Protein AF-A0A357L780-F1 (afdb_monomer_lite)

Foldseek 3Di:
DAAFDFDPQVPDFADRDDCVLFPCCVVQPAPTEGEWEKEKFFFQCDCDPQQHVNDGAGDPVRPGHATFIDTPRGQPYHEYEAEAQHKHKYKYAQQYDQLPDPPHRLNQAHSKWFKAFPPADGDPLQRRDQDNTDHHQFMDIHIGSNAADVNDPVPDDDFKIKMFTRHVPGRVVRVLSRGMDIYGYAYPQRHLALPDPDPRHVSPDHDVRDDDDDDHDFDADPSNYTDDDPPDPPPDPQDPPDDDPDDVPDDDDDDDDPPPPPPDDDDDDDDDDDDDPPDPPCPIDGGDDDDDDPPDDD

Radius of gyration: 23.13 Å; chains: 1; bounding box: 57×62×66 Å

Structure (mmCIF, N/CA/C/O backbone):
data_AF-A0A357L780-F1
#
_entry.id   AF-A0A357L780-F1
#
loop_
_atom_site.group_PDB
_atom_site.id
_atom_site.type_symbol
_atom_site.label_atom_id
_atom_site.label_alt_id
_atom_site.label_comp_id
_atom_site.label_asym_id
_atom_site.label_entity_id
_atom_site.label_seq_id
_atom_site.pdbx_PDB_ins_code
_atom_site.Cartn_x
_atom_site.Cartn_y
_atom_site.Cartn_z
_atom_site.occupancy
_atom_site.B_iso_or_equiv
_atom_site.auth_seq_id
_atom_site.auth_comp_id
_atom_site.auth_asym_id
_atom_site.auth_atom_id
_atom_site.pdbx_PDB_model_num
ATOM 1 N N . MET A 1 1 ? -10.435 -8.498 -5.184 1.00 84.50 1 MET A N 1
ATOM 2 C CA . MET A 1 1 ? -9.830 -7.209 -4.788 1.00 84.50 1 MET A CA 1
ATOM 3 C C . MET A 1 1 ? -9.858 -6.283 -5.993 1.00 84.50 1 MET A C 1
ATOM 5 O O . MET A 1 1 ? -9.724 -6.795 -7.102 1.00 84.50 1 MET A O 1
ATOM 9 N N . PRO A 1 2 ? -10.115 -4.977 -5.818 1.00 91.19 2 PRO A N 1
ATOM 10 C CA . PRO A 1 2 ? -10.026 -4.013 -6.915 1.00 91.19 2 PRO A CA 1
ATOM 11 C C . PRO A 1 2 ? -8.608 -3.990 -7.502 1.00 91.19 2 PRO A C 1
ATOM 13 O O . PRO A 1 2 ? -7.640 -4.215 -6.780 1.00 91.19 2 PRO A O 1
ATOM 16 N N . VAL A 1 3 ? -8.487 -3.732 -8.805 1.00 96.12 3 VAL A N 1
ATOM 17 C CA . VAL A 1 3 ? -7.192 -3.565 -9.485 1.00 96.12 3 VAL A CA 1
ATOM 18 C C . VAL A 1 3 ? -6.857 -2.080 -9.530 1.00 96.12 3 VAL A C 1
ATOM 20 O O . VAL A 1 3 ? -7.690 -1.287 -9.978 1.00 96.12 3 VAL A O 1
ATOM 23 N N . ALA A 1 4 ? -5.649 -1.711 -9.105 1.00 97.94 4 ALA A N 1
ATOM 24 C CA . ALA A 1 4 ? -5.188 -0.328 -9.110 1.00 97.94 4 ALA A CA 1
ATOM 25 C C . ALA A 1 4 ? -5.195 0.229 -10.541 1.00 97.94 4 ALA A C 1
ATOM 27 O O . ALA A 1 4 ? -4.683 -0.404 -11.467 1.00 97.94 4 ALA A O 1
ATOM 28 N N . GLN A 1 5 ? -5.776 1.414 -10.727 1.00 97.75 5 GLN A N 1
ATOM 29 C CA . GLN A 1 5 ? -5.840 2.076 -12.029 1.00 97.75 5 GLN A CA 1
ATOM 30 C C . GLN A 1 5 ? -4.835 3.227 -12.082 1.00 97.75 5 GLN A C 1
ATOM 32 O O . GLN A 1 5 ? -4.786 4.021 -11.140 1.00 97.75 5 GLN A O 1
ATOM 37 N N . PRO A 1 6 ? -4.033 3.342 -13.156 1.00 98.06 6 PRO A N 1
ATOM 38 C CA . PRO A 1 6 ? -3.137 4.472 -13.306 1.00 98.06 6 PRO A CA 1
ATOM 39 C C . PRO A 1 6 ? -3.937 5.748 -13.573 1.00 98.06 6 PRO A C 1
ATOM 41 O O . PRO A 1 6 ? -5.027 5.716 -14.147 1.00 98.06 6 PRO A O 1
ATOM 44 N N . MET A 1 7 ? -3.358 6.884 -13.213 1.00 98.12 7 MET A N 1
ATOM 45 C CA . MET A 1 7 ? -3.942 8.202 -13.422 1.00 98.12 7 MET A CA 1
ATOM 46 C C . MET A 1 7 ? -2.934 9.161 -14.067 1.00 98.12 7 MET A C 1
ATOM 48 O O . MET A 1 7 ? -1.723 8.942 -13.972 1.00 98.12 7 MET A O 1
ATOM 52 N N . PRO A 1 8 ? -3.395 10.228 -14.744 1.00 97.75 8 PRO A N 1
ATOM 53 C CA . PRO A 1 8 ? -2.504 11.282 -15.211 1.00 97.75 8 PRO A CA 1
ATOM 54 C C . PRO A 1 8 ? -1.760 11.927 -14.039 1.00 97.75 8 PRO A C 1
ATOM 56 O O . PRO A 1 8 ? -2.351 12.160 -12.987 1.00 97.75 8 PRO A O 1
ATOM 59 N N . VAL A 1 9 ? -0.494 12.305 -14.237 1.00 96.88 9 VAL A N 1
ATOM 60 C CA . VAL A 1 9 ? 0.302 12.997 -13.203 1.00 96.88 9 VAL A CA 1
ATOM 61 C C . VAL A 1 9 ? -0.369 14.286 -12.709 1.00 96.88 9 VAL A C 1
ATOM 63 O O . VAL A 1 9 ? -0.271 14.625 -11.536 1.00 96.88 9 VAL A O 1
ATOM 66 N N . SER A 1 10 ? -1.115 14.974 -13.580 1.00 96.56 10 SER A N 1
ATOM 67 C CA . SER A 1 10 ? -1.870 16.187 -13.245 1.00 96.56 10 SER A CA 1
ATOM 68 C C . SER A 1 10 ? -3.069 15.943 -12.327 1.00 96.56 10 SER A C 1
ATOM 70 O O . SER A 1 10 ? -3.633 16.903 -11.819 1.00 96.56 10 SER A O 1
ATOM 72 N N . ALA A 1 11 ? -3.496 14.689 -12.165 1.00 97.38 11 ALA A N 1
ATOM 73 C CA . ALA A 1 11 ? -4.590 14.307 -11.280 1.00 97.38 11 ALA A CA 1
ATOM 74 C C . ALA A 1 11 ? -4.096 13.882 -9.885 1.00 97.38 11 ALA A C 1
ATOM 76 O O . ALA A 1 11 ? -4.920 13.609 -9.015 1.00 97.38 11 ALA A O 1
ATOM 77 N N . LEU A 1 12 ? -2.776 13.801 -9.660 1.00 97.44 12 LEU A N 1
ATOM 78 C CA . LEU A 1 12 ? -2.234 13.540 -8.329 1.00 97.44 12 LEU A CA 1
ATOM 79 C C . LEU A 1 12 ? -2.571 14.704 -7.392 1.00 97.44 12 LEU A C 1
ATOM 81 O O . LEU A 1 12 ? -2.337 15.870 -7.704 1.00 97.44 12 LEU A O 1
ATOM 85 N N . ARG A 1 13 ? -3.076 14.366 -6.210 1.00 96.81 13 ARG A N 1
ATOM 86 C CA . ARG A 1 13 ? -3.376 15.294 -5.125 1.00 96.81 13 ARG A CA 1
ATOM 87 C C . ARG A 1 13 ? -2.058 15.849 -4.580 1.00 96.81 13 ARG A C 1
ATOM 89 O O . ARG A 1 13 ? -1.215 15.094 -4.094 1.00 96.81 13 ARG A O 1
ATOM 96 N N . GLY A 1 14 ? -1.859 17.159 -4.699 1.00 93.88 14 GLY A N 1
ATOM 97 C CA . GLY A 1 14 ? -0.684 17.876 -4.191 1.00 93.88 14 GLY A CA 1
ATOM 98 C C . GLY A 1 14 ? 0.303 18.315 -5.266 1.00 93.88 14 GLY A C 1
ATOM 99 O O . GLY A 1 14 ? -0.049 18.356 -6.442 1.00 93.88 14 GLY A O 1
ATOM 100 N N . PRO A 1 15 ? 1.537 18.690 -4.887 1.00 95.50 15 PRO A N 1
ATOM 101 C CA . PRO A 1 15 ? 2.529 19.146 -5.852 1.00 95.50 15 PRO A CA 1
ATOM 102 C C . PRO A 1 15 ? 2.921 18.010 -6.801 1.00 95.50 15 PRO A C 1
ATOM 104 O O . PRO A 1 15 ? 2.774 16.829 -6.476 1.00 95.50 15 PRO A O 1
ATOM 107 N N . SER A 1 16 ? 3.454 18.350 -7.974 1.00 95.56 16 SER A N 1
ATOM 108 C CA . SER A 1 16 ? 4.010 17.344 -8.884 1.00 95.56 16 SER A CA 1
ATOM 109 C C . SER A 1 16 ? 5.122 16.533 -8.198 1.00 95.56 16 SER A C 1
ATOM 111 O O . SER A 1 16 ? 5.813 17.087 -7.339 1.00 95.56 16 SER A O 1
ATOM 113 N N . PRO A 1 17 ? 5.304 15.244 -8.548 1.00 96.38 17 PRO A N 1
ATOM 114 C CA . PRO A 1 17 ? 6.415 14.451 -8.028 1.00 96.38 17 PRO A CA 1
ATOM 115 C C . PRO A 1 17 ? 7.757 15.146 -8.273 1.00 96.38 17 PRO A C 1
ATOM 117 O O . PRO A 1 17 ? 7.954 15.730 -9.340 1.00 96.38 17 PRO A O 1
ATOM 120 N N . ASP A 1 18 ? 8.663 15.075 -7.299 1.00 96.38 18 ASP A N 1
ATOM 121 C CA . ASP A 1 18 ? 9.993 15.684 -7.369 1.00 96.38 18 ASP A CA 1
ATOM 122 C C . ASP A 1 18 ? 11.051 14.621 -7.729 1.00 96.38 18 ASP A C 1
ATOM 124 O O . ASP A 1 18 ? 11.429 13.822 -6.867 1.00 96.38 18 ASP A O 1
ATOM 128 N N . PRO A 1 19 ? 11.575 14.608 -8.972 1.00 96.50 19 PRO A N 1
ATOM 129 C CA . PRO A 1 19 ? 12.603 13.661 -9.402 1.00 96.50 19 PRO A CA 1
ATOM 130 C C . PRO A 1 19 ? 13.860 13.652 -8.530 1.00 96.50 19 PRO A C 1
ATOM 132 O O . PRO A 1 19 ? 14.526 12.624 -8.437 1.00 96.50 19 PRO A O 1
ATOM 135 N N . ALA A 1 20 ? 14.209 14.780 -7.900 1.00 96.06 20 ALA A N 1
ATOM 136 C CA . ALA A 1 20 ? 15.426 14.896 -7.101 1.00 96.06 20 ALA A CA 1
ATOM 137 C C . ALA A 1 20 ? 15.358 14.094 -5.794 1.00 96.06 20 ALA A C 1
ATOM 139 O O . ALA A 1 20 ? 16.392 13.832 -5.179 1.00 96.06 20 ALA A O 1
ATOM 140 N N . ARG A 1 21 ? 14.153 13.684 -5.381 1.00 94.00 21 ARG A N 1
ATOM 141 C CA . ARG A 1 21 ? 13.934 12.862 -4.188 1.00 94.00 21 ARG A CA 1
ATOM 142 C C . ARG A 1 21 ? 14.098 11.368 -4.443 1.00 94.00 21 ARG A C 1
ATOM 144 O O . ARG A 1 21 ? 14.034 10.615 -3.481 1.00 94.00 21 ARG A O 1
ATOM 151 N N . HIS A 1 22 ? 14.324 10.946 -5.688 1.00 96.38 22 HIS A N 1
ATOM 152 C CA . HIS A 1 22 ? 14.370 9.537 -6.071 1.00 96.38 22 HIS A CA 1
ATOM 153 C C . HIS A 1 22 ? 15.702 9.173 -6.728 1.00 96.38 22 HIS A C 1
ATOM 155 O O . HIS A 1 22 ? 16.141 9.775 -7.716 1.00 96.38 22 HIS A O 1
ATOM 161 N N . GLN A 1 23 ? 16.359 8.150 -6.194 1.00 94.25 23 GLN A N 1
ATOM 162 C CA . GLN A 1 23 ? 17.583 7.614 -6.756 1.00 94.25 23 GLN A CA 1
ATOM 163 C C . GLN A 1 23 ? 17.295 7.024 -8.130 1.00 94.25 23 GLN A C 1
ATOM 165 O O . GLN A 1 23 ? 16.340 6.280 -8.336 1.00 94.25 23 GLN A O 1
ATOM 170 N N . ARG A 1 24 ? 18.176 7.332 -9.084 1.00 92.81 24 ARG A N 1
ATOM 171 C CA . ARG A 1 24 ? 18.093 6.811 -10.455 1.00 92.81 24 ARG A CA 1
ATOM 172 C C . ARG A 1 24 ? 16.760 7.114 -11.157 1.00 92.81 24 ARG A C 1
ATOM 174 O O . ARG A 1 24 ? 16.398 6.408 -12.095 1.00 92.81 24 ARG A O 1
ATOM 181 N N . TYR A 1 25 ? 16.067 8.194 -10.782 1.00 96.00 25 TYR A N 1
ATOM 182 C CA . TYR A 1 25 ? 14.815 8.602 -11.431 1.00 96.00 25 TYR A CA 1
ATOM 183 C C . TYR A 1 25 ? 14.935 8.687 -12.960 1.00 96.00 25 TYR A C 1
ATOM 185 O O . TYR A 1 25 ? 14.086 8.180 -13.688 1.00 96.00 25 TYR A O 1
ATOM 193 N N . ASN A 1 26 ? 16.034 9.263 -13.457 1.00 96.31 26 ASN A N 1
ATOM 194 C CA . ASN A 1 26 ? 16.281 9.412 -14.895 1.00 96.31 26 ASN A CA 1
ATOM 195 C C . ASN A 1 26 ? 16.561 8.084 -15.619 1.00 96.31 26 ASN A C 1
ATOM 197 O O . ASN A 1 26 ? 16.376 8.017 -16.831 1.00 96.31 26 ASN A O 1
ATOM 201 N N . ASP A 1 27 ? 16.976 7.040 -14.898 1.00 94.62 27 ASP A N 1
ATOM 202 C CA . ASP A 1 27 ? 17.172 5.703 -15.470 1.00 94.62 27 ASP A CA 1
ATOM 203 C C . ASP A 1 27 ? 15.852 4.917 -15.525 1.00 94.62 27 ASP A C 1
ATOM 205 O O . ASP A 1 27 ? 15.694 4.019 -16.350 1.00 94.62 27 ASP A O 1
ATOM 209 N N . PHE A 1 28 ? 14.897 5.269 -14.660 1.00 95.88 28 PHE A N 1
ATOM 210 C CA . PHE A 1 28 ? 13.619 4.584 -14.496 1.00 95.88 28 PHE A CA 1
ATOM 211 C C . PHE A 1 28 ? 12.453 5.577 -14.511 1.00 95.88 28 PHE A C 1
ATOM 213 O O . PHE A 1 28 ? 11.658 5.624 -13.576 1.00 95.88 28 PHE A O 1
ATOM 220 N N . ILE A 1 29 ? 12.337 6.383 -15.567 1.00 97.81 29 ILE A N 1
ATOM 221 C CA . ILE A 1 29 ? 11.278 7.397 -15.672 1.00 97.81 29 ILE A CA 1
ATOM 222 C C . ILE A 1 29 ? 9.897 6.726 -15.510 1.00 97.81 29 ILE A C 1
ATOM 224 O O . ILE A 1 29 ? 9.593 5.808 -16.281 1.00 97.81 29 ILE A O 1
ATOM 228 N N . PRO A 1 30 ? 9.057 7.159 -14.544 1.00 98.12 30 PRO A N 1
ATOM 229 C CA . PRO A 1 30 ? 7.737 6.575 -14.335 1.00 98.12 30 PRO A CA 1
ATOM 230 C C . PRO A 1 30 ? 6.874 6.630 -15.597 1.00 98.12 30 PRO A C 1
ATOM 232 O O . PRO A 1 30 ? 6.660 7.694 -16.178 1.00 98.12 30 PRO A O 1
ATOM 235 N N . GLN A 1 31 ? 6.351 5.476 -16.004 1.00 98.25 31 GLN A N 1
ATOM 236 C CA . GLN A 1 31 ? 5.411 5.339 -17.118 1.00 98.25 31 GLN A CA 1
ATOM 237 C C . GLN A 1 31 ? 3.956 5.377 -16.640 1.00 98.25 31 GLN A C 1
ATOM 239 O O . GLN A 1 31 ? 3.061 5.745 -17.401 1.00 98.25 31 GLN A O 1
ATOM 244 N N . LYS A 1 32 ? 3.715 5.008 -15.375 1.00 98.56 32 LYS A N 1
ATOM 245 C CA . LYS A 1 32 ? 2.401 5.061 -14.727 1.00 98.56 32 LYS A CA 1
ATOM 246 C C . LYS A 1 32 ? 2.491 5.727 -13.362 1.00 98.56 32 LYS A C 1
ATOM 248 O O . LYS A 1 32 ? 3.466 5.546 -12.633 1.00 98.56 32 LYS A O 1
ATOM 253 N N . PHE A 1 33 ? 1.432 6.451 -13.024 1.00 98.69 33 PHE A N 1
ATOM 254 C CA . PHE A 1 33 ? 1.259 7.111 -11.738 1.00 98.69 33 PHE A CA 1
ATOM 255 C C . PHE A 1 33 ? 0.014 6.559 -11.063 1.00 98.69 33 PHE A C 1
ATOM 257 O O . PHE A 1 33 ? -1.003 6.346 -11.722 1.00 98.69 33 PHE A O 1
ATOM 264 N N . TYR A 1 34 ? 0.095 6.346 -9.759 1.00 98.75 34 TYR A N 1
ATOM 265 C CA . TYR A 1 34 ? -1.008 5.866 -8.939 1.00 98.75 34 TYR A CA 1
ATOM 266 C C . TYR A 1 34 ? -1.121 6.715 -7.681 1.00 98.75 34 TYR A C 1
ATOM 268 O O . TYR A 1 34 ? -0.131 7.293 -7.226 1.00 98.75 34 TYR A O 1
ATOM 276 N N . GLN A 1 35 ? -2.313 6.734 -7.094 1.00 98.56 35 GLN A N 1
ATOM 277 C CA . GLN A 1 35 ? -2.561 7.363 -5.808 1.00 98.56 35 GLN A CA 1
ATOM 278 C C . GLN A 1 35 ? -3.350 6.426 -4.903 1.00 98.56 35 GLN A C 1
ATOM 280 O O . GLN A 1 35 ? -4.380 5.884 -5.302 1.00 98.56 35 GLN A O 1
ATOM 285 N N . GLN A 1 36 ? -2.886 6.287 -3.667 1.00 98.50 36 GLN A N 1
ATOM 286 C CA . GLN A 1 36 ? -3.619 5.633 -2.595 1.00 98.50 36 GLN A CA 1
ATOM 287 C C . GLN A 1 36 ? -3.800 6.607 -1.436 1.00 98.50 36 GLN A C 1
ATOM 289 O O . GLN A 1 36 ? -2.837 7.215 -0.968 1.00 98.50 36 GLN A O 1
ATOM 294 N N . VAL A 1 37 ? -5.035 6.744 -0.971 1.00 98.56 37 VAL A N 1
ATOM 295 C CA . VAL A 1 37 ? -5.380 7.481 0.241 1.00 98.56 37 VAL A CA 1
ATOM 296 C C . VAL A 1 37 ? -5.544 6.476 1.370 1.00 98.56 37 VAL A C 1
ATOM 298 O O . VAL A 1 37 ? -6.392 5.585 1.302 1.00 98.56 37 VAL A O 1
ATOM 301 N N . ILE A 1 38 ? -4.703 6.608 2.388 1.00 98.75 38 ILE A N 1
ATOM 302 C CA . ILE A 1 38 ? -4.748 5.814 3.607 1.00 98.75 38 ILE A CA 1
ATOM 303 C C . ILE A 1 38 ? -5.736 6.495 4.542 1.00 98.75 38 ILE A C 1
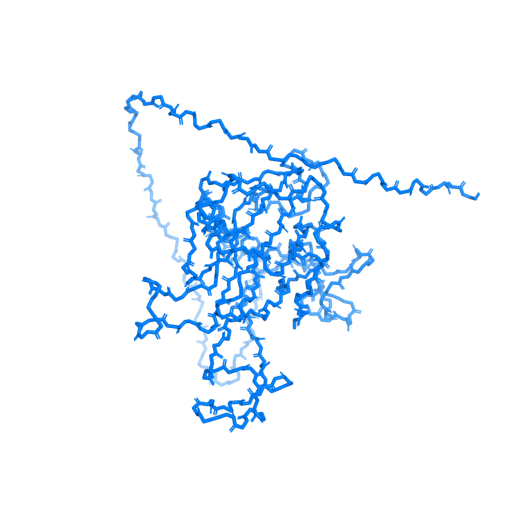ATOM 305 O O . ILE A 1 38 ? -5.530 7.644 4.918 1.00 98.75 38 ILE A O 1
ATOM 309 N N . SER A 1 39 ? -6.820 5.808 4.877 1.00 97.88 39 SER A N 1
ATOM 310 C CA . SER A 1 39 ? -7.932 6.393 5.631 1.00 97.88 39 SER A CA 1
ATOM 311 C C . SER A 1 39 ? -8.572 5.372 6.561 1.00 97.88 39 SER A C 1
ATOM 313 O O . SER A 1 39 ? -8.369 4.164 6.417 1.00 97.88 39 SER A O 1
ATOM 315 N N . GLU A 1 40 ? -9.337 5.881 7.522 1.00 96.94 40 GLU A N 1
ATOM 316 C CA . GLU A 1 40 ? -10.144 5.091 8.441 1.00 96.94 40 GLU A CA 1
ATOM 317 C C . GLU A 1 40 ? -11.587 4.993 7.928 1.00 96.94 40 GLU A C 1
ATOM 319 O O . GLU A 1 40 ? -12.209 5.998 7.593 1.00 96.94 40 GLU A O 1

+++

**WHAT NEEDS TO BE DONE:**
Taking the entries above, write out exactly each line from the one holding "Structure (mmCIF, N/CA/C/O" to the one holding "ATOM 23 N N", both included, and stop there.

**TASK ANSWER:**
Structure (mmCIF, N/CA/C/O backbone):
data_AF-A0A357L780-F1
#
_entry.id   AF-A0A357L780-F1
#
loop_
_atom_site.group_PDB
_atom_site.id
_atom_site.type_symbol
_atom_site.label_atom_id
_atom_site.label_alt_id
_atom_site.label_comp_id
_atom_site.label_asym_id
_atom_site.label_entity_id
_atom_site.label_seq_id
_atom_site.pdbx_PDB_ins_code
_atom_site.Cartn_x
_atom_site.Cartn_y
_atom_site.Cartn_z
_atom_site.occupancy
_atom_site.B_iso_or_equiv
_atom_site.auth_seq_id
_atom_site.auth_comp_id
_atom_site.auth_asym_id
_atom_site.auth_atom_id
_atom_site.pdbx_PDB_model_num
ATOM 1 N N . MET A 1 1 ? -10.435 -8.498 -5.184 1.00 84.50 1 MET A N 1
ATOM 2 C CA . MET A 1 1 ? -9.830 -7.209 -4.788 1.00 84.50 1 MET A CA 1
ATOM 3 C C . MET A 1 1 ? -9.858 -6.283 -5.993 1.00 84.50 1 MET A C 1
ATOM 5 O O . MET A 1 1 ? -9.724 -6.795 -7.102 1.00 84.50 1 MET A O 1
ATOM 9 N N . PRO A 1 2 ? -10.115 -4.977 -5.818 1.00 91.19 2 PRO A N 1
ATOM 10 C CA . PRO A 1 2 ? -10.026 -4.013 -6.915 1.00 91.19 2 PRO A CA 1
ATOM 11 C C . PRO A 1 2 ? -8.608 -3.990 -7.502 1.00 91.19 2 PRO A C 1
ATOM 13 O O . PRO A 1 2 ? -7.640 -4.215 -6.780 1.00 91.19 2 PRO A O 1
ATOM 16 N N . VAL A 1 3 ? -8.487 -3.732 -8.805 1.00 96.12 3 VAL A N 1
ATOM 17 C CA . VAL A 1 3 ? -7.192 -3.565 -9.485 1.00 96.12 3 VAL A CA 1
ATOM 18 C C . VAL A 1 3 ? -6.857 -2.080 -9.530 1.00 96.12 3 VAL A C 1
ATOM 20 O O . VAL A 1 3 ? -7.690 -1.287 -9.978 1.00 96.12 3 VAL A O 1
ATOM 23 N N . ALA A 1 4 ? -5.649 -1.711 -9.105 1.00 97.94 4 ALA A N 1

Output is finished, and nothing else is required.